* WORK REQUIRED:
For the records below, print the lines from the line with "ATOM 23 C C" through the line with "ATOM 48 N N" exactly as written; include both end lines and exclude the rest.

:: AVAILABLE DATA ::

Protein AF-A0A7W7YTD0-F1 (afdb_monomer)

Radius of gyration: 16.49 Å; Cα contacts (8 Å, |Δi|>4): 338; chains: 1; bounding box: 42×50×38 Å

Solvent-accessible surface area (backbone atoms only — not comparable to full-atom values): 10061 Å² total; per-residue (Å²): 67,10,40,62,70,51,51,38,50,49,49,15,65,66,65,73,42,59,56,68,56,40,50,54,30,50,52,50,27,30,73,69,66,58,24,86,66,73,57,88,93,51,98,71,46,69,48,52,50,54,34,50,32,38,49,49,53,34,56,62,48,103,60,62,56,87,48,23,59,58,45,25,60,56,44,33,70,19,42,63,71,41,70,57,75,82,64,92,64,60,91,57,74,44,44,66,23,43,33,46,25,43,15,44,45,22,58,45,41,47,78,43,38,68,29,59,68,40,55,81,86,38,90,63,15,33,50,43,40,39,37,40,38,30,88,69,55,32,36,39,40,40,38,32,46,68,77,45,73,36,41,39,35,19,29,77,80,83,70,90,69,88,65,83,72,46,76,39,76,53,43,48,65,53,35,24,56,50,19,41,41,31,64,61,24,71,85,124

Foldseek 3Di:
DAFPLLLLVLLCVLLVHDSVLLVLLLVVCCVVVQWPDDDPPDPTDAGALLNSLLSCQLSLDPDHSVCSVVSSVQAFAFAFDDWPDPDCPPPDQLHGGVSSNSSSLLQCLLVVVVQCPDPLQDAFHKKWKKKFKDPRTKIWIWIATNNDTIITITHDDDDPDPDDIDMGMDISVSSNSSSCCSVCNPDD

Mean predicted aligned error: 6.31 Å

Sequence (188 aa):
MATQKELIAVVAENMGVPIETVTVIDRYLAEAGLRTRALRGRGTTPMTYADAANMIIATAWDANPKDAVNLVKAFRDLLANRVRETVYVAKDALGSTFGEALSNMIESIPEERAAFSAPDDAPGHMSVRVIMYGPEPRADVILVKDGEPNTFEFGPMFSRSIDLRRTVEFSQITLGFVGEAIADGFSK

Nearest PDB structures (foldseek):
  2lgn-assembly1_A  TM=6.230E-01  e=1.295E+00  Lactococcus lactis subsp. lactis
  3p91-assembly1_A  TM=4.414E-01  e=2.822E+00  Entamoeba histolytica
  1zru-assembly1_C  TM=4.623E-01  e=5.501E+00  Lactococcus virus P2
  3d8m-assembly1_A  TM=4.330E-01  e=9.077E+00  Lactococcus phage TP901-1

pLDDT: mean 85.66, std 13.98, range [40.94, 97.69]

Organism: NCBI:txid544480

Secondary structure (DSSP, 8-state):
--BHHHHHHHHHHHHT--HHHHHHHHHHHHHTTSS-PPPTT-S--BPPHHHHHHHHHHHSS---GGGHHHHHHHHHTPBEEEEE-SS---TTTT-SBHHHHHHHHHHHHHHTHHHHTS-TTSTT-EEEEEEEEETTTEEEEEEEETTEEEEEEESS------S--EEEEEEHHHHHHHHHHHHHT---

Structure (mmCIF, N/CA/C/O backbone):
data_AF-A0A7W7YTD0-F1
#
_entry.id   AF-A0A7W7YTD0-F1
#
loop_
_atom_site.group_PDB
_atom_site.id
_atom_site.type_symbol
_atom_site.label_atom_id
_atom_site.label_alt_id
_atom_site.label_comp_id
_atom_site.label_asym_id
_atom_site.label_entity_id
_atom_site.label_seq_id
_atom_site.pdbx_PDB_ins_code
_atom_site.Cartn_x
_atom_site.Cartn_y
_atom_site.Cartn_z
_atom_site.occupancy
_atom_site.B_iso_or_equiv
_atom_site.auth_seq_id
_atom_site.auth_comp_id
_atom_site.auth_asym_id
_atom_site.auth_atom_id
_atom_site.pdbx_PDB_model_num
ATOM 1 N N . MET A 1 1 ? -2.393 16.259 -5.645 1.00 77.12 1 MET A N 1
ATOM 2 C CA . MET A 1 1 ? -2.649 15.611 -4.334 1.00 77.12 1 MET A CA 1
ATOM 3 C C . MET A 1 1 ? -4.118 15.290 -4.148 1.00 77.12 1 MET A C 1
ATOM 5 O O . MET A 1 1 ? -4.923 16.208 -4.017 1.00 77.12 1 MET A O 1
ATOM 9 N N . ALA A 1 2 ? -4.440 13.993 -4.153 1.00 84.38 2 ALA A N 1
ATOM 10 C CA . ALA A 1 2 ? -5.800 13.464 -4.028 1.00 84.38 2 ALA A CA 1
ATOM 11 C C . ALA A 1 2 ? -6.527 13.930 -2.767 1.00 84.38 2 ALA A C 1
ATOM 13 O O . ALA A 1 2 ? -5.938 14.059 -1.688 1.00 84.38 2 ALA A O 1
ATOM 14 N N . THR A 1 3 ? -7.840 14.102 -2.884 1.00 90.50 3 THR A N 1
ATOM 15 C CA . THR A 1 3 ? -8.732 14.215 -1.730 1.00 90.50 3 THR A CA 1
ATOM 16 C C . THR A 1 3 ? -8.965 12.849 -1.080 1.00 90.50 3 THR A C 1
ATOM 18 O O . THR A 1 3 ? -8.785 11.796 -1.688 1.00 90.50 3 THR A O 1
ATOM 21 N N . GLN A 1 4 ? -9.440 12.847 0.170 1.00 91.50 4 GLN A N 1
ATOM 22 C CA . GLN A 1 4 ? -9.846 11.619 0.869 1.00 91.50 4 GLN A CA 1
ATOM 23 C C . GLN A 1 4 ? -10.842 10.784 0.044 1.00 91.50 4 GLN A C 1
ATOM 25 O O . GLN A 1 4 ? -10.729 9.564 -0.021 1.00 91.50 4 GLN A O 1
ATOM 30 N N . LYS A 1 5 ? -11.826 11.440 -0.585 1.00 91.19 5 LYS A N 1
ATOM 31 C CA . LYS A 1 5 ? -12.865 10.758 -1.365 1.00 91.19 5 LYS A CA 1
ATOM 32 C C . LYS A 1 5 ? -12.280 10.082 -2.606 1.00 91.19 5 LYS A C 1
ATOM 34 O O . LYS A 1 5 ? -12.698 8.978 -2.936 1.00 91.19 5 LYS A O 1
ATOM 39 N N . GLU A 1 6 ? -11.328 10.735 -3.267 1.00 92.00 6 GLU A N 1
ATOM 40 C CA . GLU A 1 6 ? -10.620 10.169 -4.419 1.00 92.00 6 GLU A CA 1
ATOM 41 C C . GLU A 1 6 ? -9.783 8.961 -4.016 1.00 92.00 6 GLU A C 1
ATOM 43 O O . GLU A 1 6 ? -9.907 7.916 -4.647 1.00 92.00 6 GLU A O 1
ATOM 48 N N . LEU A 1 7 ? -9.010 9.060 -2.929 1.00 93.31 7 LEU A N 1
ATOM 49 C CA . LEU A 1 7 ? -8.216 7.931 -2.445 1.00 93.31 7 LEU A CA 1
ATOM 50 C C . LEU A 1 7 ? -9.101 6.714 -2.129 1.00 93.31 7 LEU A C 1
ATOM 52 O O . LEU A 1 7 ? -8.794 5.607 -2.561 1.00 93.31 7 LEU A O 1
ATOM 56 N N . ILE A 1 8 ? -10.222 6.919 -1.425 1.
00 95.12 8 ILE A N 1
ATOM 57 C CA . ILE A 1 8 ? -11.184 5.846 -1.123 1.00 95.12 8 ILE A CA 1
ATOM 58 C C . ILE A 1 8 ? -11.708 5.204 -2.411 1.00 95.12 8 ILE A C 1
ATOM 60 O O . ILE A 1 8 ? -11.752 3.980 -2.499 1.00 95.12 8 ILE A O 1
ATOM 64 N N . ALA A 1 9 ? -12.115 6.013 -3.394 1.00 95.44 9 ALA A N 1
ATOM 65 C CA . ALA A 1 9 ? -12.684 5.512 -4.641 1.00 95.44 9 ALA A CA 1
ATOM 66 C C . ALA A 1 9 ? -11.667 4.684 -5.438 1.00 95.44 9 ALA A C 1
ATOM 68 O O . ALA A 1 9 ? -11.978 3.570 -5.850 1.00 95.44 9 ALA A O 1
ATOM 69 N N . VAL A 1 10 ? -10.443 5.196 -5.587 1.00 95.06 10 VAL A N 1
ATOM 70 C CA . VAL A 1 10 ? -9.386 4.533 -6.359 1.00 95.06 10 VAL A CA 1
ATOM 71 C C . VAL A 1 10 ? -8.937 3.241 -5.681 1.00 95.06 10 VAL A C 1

:::

* ANSWER TO THIS EXERCISE:
ATOM 23 C C . GLN A 1 4 ? -10.842 10.784 0.044 1.00 91.50 4 GLN A C 1
ATOM 25 O O . GLN A 1 4 ? -10.729 9.564 -0.021 1.00 91.50 4 GLN A O 1
ATOM 30 N N . LYS A 1 5 ? -11.826 11.440 -0.585 1.00 91.19 5 LYS A N 1
ATOM 31 C CA . LYS A 1 5 ? -12.865 10.758 -1.365 1.00 91.19 5 LYS A CA 1
ATOM 32 C C . LYS A 1 5 ? -12.280 10.082 -2.606 1.00 91.19 5 LYS A C 1
ATOM 34 O O . LYS A 1 5 ? -12.698 8.978 -2.936 1.00 91.19 5 LYS A O 1
ATOM 39 N N . GLU A 1 6 ? -11.328 10.735 -3.267 1.00 92.00 6 GLU A N 1
ATOM 40 C CA . GLU A 1 6 ? -10.620 10.169 -4.419 1.00 92.00 6 GLU A CA 1
ATOM 41 C C . GLU A 1 6 ? -9.783 8.961 -4.016 1.00 92.00 6 GLU A C 1
ATOM 43 O O . GLU A 1 6 ? -9.907 7.916 -4.647 1.00 92.00 6 GLU A O 1
ATOM 48 N N . LEU A 1 7 ? -9.010 9.060 -2.929 1.00 93.31 7 LEU A N 1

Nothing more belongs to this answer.